When you reach the line that contains "ATOM 358 C CA" in the entries below, begin returning lines exactly as written and continue through the last one.

Records from a data source:
::::::::::

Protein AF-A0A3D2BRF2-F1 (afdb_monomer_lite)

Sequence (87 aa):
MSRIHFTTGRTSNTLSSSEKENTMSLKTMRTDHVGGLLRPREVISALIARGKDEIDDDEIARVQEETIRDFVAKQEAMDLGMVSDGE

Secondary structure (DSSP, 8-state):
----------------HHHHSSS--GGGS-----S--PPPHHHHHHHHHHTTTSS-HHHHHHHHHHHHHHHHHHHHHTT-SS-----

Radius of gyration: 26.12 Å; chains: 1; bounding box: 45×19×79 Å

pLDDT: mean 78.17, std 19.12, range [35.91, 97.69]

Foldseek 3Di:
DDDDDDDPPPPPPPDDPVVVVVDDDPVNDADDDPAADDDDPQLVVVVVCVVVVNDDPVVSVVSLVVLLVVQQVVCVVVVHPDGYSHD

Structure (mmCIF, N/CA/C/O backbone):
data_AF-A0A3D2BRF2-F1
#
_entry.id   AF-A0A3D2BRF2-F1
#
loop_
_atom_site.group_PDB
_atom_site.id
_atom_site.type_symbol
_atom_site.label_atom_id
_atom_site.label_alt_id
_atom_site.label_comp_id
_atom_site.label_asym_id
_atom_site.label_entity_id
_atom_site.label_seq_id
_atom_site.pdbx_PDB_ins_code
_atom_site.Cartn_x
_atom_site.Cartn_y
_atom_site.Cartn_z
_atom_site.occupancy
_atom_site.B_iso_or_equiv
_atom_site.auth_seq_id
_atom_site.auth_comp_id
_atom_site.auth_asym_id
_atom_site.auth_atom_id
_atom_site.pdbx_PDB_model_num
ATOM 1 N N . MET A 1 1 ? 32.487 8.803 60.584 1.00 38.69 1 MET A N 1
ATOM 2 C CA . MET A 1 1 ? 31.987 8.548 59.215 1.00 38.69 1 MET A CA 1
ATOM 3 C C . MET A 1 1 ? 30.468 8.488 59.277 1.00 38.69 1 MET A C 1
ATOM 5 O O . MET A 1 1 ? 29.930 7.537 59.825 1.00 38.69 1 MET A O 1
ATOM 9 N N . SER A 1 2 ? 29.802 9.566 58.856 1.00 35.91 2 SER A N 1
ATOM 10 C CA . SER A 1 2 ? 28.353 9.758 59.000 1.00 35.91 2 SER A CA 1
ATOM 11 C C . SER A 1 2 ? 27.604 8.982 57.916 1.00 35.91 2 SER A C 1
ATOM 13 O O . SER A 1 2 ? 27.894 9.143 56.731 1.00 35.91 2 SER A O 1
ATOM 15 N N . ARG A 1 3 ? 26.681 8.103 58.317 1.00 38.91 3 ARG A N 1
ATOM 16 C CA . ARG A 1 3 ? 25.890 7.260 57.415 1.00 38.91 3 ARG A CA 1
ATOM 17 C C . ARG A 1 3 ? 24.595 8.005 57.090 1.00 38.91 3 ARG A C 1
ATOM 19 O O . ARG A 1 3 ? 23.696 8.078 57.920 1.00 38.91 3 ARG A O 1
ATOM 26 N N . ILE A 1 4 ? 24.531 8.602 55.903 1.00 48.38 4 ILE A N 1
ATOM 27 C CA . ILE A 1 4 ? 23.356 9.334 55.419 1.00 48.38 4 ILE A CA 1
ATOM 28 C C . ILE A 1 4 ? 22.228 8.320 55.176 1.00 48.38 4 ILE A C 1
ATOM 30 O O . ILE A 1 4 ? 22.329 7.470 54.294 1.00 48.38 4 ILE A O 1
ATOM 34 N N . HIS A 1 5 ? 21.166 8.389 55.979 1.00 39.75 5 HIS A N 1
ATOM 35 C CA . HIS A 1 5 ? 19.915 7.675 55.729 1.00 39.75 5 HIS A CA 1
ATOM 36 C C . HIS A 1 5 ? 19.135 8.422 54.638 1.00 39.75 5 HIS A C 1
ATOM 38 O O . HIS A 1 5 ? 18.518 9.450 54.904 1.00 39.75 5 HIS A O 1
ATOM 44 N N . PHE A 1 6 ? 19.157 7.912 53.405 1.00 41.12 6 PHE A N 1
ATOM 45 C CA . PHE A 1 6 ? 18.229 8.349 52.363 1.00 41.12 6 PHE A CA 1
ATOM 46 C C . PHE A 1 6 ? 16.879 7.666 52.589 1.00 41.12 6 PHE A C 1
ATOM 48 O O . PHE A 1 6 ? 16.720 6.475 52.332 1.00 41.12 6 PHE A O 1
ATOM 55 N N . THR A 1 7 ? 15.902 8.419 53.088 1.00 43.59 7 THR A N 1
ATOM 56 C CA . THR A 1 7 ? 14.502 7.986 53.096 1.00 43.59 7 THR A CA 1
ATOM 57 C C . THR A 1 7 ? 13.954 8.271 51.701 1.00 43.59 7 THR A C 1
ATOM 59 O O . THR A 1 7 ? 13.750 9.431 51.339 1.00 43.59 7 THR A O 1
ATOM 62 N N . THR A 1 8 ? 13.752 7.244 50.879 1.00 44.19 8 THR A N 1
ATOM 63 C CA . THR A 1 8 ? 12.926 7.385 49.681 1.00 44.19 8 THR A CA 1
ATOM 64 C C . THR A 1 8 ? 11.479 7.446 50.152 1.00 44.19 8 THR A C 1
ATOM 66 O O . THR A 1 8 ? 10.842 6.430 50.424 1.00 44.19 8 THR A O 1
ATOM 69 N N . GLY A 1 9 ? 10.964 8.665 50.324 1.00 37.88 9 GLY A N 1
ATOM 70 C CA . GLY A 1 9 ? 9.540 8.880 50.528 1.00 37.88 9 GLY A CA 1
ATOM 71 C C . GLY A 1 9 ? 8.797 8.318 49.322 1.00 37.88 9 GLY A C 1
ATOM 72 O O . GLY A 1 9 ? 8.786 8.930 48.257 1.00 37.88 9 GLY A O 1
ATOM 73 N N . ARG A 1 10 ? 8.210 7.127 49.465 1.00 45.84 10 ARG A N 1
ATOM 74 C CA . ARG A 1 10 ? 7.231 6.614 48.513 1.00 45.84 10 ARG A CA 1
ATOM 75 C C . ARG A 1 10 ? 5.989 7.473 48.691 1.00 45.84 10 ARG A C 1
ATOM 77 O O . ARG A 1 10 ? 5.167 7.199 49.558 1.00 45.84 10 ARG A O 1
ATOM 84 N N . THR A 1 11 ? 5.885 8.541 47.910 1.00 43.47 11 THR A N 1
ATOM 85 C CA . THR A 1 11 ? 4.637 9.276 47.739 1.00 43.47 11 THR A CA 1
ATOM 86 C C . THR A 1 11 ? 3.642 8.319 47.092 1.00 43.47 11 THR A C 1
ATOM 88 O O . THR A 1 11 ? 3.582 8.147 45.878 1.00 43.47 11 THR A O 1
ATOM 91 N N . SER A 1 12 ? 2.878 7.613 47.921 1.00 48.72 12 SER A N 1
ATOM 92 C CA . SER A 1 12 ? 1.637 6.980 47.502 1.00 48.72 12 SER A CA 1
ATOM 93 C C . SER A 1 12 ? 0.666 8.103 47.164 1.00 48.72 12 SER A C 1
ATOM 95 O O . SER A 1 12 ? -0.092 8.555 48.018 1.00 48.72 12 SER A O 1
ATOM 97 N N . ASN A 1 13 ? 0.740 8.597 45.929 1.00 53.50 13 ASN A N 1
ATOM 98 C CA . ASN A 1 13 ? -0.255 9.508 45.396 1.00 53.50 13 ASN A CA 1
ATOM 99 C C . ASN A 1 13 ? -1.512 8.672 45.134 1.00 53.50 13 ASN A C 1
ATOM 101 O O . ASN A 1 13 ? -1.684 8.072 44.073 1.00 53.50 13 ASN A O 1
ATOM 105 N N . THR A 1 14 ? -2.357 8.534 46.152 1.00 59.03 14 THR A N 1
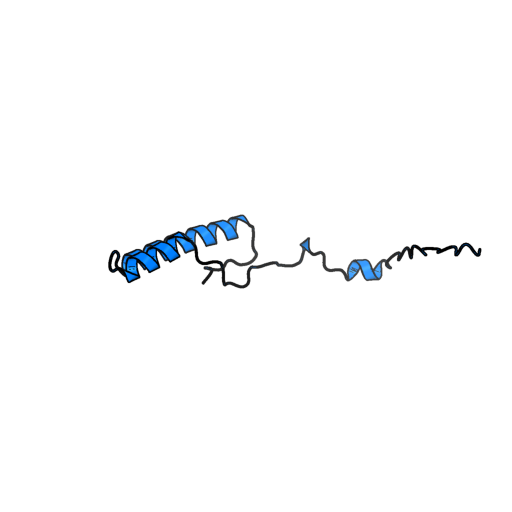
ATOM 106 C CA . THR A 1 14 ? -3.723 8.056 45.968 1.00 59.03 14 THR A CA 1
ATOM 107 C C . THR A 1 14 ? -4.469 9.161 45.238 1.00 59.03 14 THR A C 1
ATOM 109 O O . THR A 1 14 ? -4.972 10.088 45.867 1.00 59.03 14 THR A O 1
ATOM 112 N N . LEU A 1 15 ? -4.456 9.085 43.905 1.00 56.22 15 LEU A N 1
ATOM 113 C CA . LEU A 1 15 ? -5.238 9.954 43.029 1.00 56.22 15 LEU A CA 1
ATOM 114 C C . LEU A 1 15 ? -6.687 9.989 43.524 1.00 56.22 15 LEU A C 1
ATOM 116 O O . LEU A 1 15 ? -7.286 8.938 43.787 1.00 56.22 15 LEU A O 1
ATOM 120 N N . SER A 1 16 ? -7.217 11.202 43.661 1.00 56.06 16 SER A N 1
ATOM 121 C CA . SER A 1 16 ? -8.610 11.456 44.021 1.00 56.06 16 SER A CA 1
ATOM 122 C C . SER A 1 16 ? -9.538 10.748 43.028 1.00 56.06 16 SER A C 1
ATOM 124 O O . SER A 1 16 ? -9.242 10.679 41.833 1.00 56.06 16 SER A O 1
ATOM 126 N N . SER A 1 17 ? -10.697 10.260 43.481 1.00 55.78 17 SER A N 1
ATOM 127 C CA . SER A 1 17 ? -11.726 9.680 42.602 1.00 55.78 17 SER A CA 1
ATOM 128 C C . SER A 1 17 ? -12.141 10.628 41.464 1.00 55.78 17 SER A C 1
ATOM 130 O O . SER A 1 17 ? -12.565 10.155 40.417 1.00 55.78 17 SER A O 1
ATOM 132 N N . SER A 1 18 ? -11.954 11.945 41.633 1.00 52.44 18 SER A N 1
ATOM 133 C CA . SER A 1 18 ? -12.198 12.955 40.594 1.00 52.44 18 SER A CA 1
ATOM 134 C C . SER A 1 18 ? -11.120 13.014 39.502 1.00 52.44 18 SER A C 1
ATOM 136 O O . SER A 1 18 ? -11.406 13.457 38.398 1.00 52.44 18 SER A O 1
ATOM 138 N N . GLU A 1 19 ? -9.882 12.587 39.777 1.00 55.78 19 GLU A N 1
ATOM 139 C CA . GLU A 1 19 ? -8.795 12.561 38.782 1.00 55.78 19 GLU A CA 1
ATOM 140 C C . GLU A 1 19 ? -8.853 11.302 37.910 1.00 55.78 19 GLU A C 1
ATOM 142 O O . GLU A 1 19 ? -8.447 11.343 36.752 1.00 55.78 19 GLU A O 1
ATOM 147 N N . LYS A 1 20 ? -9.412 10.198 38.430 1.00 54.53 20 LYS A N 1
ATOM 148 C CA . LYS A 1 20 ? -9.615 8.954 37.664 1.00 54.53 20 LYS A CA 1
ATOM 149 C C . LYS A 1 20 ? -10.652 9.092 36.544 1.00 54.53 20 LYS A C 1
ATOM 151 O O . LYS A 1 20 ? -10.559 8.383 35.551 1.00 54.53 20 LYS A O 1
ATOM 156 N N . GLU A 1 21 ? -11.614 9.997 36.703 1.00 55.00 21 GLU A N 1
ATOM 157 C CA . GLU A 1 21 ? -12.642 10.308 35.696 1.00 55.00 21 GLU A CA 1
ATOM 158 C C . GLU A 1 21 ? -12.097 11.155 34.534 1.00 55.00 21 GLU A C 1
ATOM 160 O O . GLU A 1 21 ? -12.630 11.104 33.433 1.00 55.00 21 GLU A O 1
ATOM 165 N N . ASN A 1 22 ? -10.999 11.895 34.743 1.00 57.47 22 ASN A N 1
ATOM 166 
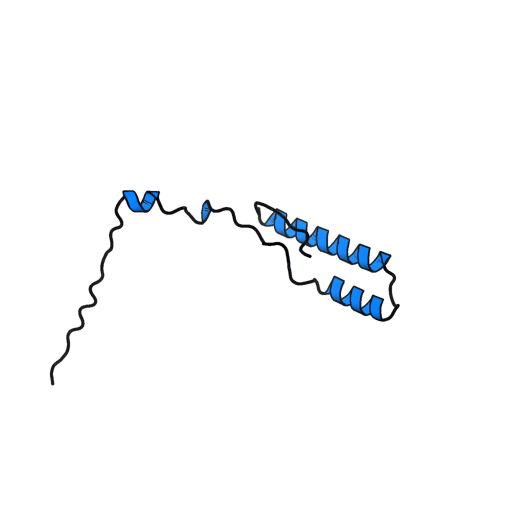C CA . ASN A 1 22 ? -10.435 12.792 33.726 1.00 57.47 22 ASN A CA 1
ATOM 167 C C . ASN A 1 22 ? -9.314 12.152 32.888 1.00 57.47 22 ASN A C 1
ATOM 169 O O . ASN A 1 22 ? -8.756 12.788 31.992 1.00 57.47 22 ASN A O 1
ATOM 173 N N . THR A 1 23 ? -8.961 10.895 33.163 1.00 64.69 23 THR A N 1
ATOM 174 C CA . THR A 1 23 ? -8.020 10.137 32.336 1.00 64.69 23 THR A CA 1
ATOM 175 C C . THR A 1 23 ? -8.787 9.418 31.237 1.00 64.69 23 THR A C 1
ATOM 177 O O . THR A 1 23 ? -9.352 8.349 31.473 1.00 64.69 23 THR A O 1
ATOM 180 N N . MET A 1 24 ? -8.793 9.985 30.028 1.00 66.12 24 MET A N 1
ATOM 181 C CA . MET A 1 24 ? -9.230 9.248 28.842 1.00 66.12 24 MET A CA 1
ATOM 182 C C . MET A 1 24 ? -8.416 7.958 28.751 1.00 66.12 24 MET A C 1
ATOM 184 O O . MET A 1 24 ? -7.189 7.981 28.653 1.00 66.12 24 MET A O 1
ATOM 188 N N . SER A 1 25 ? -9.103 6.822 28.826 1.00 78.56 25 SER A N 1
ATOM 189 C CA . SER A 1 25 ? -8.470 5.528 28.626 1.00 78.56 25 SER A CA 1
ATOM 190 C C . SER A 1 25 ? -7.881 5.493 27.218 1.00 78.56 25 SER A C 1
ATOM 192 O O . SER A 1 25 ? -8.580 5.797 26.251 1.00 78.56 25 SER A O 1
ATOM 194 N N . LEU A 1 26 ? -6.622 5.070 27.073 1.00 72.62 26 LEU A N 1
ATOM 195 C CA . LEU A 1 26 ? -6.021 4.858 25.748 1.00 72.62 26 LEU A CA 1
ATOM 196 C C . LEU A 1 26 ? -6.861 3.888 24.902 1.00 72.62 26 LEU A C 1
ATOM 198 O O . LEU A 1 26 ? -6.892 3.992 23.685 1.00 72.62 26 LEU A O 1
ATOM 202 N N . LYS A 1 27 ? -7.616 2.995 25.556 1.00 73.25 27 LYS A N 1
ATOM 203 C CA . LYS A 1 27 ? -8.535 2.058 24.903 1.00 73.25 27 LYS A CA 1
ATOM 204 C C . LYS 
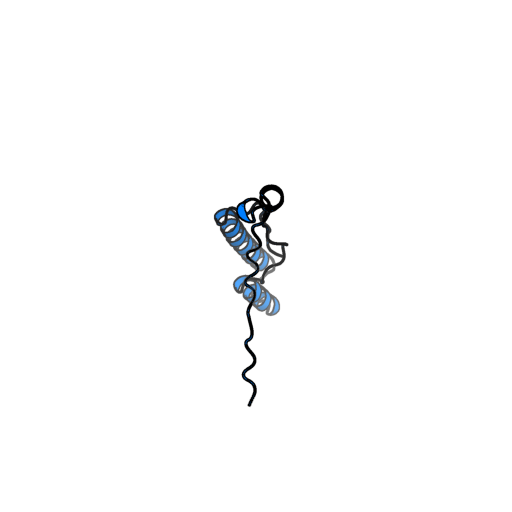A 1 27 ? -9.726 2.743 24.218 1.00 73.25 27 LYS A C 1
ATOM 206 O O . LYS A 1 27 ? -10.339 2.148 23.344 1.00 73.25 27 LYS A O 1
ATOM 211 N N . THR A 1 28 ? -10.076 3.959 24.631 1.00 80.31 28 THR A N 1
ATOM 212 C CA . THR A 1 28 ? -11.158 4.764 24.038 1.00 80.31 28 THR A CA 1
ATOM 213 C C . THR A 1 28 ? -10.642 5.850 23.095 1.00 80.31 28 THR A C 1
ATOM 215 O O . THR A 1 28 ? -11.440 6.585 22.519 1.00 80.31 28 THR A O 1
ATOM 218 N N . MET A 1 29 ? -9.321 5.976 22.931 1.00 81.81 29 MET A N 1
ATOM 219 C CA . MET A 1 29 ? -8.728 6.942 22.011 1.00 81.81 29 MET A CA 1
ATOM 220 C C . MET A 1 29 ? -8.620 6.330 20.615 1.00 81.81 29 MET A C 1
ATOM 222 O O . MET A 1 29 ? -7.952 5.316 20.417 1.00 81.81 29 MET A O 1
ATOM 226 N N . ARG A 1 30 ? -9.272 6.967 19.639 1.00 80.88 30 ARG A N 1
ATOM 227 C CA . ARG A 1 30 ? -9.143 6.601 18.227 1.00 80.88 30 ARG A CA 1
ATOM 228 C C . ARG A 1 30 ? -7.685 6.773 17.790 1.00 80.88 30 ARG A C 1
ATOM 230 O O . ARG A 1 30 ? -7.090 7.820 18.037 1.00 80.88 30 ARG A O 1
ATOM 237 N N . THR A 1 31 ? -7.136 5.739 17.162 1.00 80.88 31 THR A N 1
ATOM 238 C CA . THR A 1 31 ? -5.751 5.693 16.682 1.00 80.88 31 THR A CA 1
ATOM 239 C C . THR A 1 31 ? -5.766 5.342 15.202 1.00 80.88 31 THR A C 1
ATOM 241 O O . THR A 1 31 ? -6.309 4.304 14.840 1.00 80.88 31 THR A O 1
ATOM 244 N N . ASP A 1 32 ? -5.159 6.190 14.374 1.00 79.62 32 ASP A N 1
ATOM 245 C CA . ASP A 1 32 ? -5.041 5.997 12.926 1.00 79.62 32 ASP A CA 1
ATOM 246 C C . ASP A 1 32 ? -3.603 6.280 12.470 1.00 79.62 32 ASP A C 1
ATOM 248 O O . ASP A 1 32 ? -2.834 6.953 13.166 1.00 79.62 32 ASP A O 1
ATOM 252 N N . HIS A 1 33 ? -3.243 5.787 11.285 1.00 81.00 33 HIS A N 1
ATOM 253 C CA . HIS A 1 33 ? -1.986 6.135 10.626 1.00 81.00 33 HIS A CA 1
ATOM 254 C C . HIS A 1 33 ? -2.127 7.473 9.873 1.00 81.00 33 HIS A C 1
ATOM 256 O O . HIS A 1 33 ? -3.194 7.780 9.353 1.00 81.00 33 HIS A O 1
ATOM 262 N N . VAL A 1 34 ? -1.059 8.278 9.803 1.00 81.56 34 VAL A N 1
ATOM 263 C CA . VAL A 1 34 ? -1.116 9.649 9.235 1.00 81.56 34 VAL A CA 1
ATOM 264 C C . VAL A 1 34 ? -1.249 9.659 7.705 1.00 81.56 34 VAL A C 1
ATOM 266 O O . VAL A 1 34 ? -1.743 10.630 7.143 1.00 81.56 34 VAL A O 1
ATOM 269 N N . GLY A 1 35 ? -0.817 8.593 7.034 1.00 74.94 35 GLY A N 1
ATOM 270 C CA . GLY A 1 35 ? -0.890 8.465 5.579 1.00 74.94 35 GLY A CA 1
ATOM 271 C C . GLY A 1 35 ? 0.366 7.812 5.028 1.00 74.94 35 GLY A C 1
ATOM 272 O O . GLY A 1 35 ? 0.372 6.607 4.816 1.00 74.94 35 GLY A O 1
ATOM 273 N N . GLY A 1 36 ? 1.451 8.579 4.903 1.00 77.12 36 GLY A N 1
ATOM 274 C CA . GLY A 1 36 ? 2.700 8.117 4.296 1.00 77.12 36 GLY A CA 1
ATOM 275 C C . GLY A 1 36 ? 3.328 6.900 4.981 1.00 77.12 36 GLY A C 1
ATOM 276 O O . GLY A 1 36 ? 3.527 6.868 6.202 1.00 77.12 36 GLY A O 1
ATOM 277 N N . LEU A 1 37 ? 3.668 5.904 4.170 1.00 78.19 37 LEU A N 1
ATOM 278 C CA . LEU A 1 37 ? 4.269 4.647 4.593 1.00 78.19 37 LEU A CA 1
ATOM 279 C C . LEU A 1 37 ? 5.541 4.341 3.818 1.00 78.19 37 LEU A C 1
ATOM 281 O O . LEU A 1 37 ? 5.922 5.008 2.859 1.00 78.19 37 LEU A O 1
ATOM 285 N N . LEU A 1 38 ? 6.248 3.309 4.276 1.00 82.75 38 LEU A N 1
ATOM 286 C CA . LEU A 1 38 ? 7.407 2.827 3.548 1.00 82.75 38 LEU A CA 1
ATOM 287 C C . LEU A 1 38 ? 6.952 2.248 2.205 1.00 82.75 38 LEU A C 1
ATOM 289 O O . LEU A 1 38 ? 6.222 1.257 2.180 1.00 82.75 38 LEU A O 1
ATOM 293 N N . ARG A 1 39 ? 7.457 2.824 1.108 1.00 87.38 39 ARG A N 1
ATOM 294 C CA . ARG A 1 39 ? 7.200 2.327 -0.245 1.00 87.38 39 ARG A CA 1
ATOM 295 C C . ARG A 1 39 ? 7.579 0.839 -0.356 1.00 87.38 39 ARG A C 1
ATOM 297 O O . ARG A 1 39 ? 8.741 0.500 -0.100 1.00 87.38 39
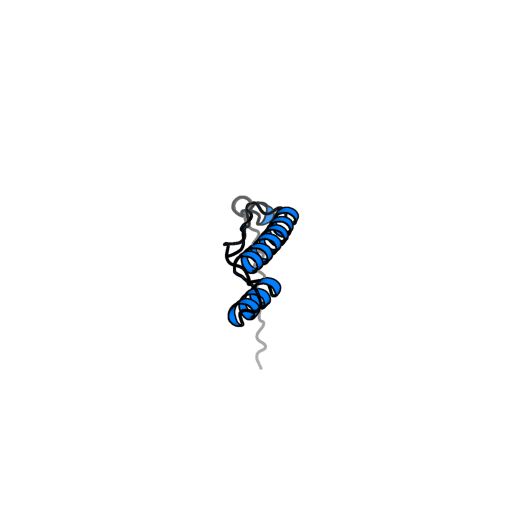 ARG A O 1
ATOM 304 N N . PRO A 1 40 ? 6.643 -0.043 -0.740 1.00 90.50 40 PRO A N 1
ATOM 305 C CA . PRO A 1 40 ? 6.908 -1.479 -0.810 1.00 90.50 40 PRO A CA 1
ATOM 306 C C . PRO A 1 40 ? 7.988 -1.847 -1.831 1.00 90.50 40 PRO A C 1
ATOM 308 O O . PRO A 1 40 ? 8.238 -1.128 -2.805 1.00 90.50 40 PRO A O 1
ATOM 311 N N . ARG A 1 41 ? 8.681 -2.965 -1.581 1.00 92.81 41 ARG A N 1
ATOM 312 C CA . ARG A 1 41 ? 9.863 -3.383 -2.360 1.00 92.81 41 ARG A CA 1
ATOM 313 C C . ARG A 1 41 ? 9.510 -3.680 -3.810 1.00 92.81 41 ARG A C 1
ATOM 315 O O . ARG A 1 41 ? 10.326 -3.454 -4.699 1.00 92.81 41 ARG A O 1
ATOM 322 N N . GLU A 1 42 ? 8.306 -4.169 -4.026 1.00 92.94 42 GLU A N 1
ATOM 323 C CA . GLU A 1 42 ? 7.708 -4.507 -5.306 1.00 92.94 42 GLU A CA 1
ATOM 324 C C . GLU A 1 42 ? 7.568 -3.237 -6.154 1.00 92.94 42 GLU A C 1
ATOM 326 O O . GLU A 1 42 ? 8.072 -3.183 -7.274 1.00 92.94 42 GLU A O 1
ATOM 331 N N . VAL A 1 43 ? 7.029 -2.162 -5.566 1.00 93.44 43 VAL A N 1
ATOM 332 C CA . VAL A 1 43 ? 6.910 -0.843 -6.208 1.00 93.44 43 VAL A CA 1
ATOM 333 C C . VAL A 1 43 ? 8.286 -0.243 -6.509 1.00 93.44 43 VAL A C 1
ATOM 335 O O . VAL A 1 43 ? 8.504 0.281 -7.599 1.00 93.44 43 VAL A O 1
ATOM 338 N N . ILE A 1 44 ? 9.249 -0.342 -5.583 1.00 95.19 44 ILE A N 1
ATOM 339 C CA . ILE A 1 44 ? 10.632 0.116 -5.826 1.00 95.19 44 ILE A CA 1
ATOM 340 C C . ILE A 1 44 ? 11.253 -0.648 -7.003 1.00 95.19 44 ILE A C 1
ATOM 342 O O . ILE A 1 44 ? 11.891 -0.045 -7.865 1.00 95.19 44 ILE A O 1
ATOM 346 N N . SER A 1 45 ? 11.059 -1.965 -7.052 1.00 96.06 45 SER A N 1
ATOM 347 C CA . SER A 1 45 ? 11.607 -2.820 -8.109 1.00 96.06 45 SER A CA 1
ATOM 348 C C . SER A 1 45 ? 10.983 -2.498 -9.467 1.00 96.06 45 SER A C 1
ATOM 350 O O . SER A 1 45 ? 11.713 -2.384 -10.450 1.00 96.06 45 SER A O 1
ATOM 352 N N . ALA A 1 46 ? 9.668 -2.261 -9.511 1.00 95.69 46 ALA A N 1
ATOM 353 C CA . ALA A 1 46 ? 8.965 -1.813 -10.710 1.00 95.69 46 ALA A CA 1
ATOM 354 C C . ALA A 1 46 ? 9.478 -0.448 -11.197 1.00 95.69 46 ALA A C 1
ATOM 356 O O . ALA A 1 46 ? 9.778 -0.286 -12.376 1.00 95.69 46 ALA A O 1
ATOM 357 N N . LEU A 1 47 ? 9.684 0.520 -10.297 1.00 95.00 47 LEU A N 1
ATOM 358 C CA . LEU A 1 47 ? 10.256 1.823 -10.659 1.00 95.00 47 LEU A CA 1
ATOM 359 C C . LEU A 1 47 ? 11.681 1.701 -11.225 1.00 95.00 47 LEU A C 1
ATOM 361 O O . LEU A 1 47 ? 12.024 2.395 -12.181 1.00 95.00 47 LEU A O 1
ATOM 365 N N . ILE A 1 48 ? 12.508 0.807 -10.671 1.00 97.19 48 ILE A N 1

::::::::::

> [Exercise solution]:
ATOM 358 C CA . LEU A 1 47 ? 10.256 1.823 -10.659 1.00 95.00 47 LEU A CA 1
ATOM 359 C C . LEU A 1 47 ? 11.681 1.701 -11.225 1.00 95.00 47 LEU A C 1
ATOM 361 O O . LEU A 1 47 ? 12.024 2.395 -12.181 1.00 95.00 47 LEU A O 1
ATOM 365 N N . ILE A 1 48 ? 12.508 0.807 -10.671 1.00 97.19 48 ILE A N 1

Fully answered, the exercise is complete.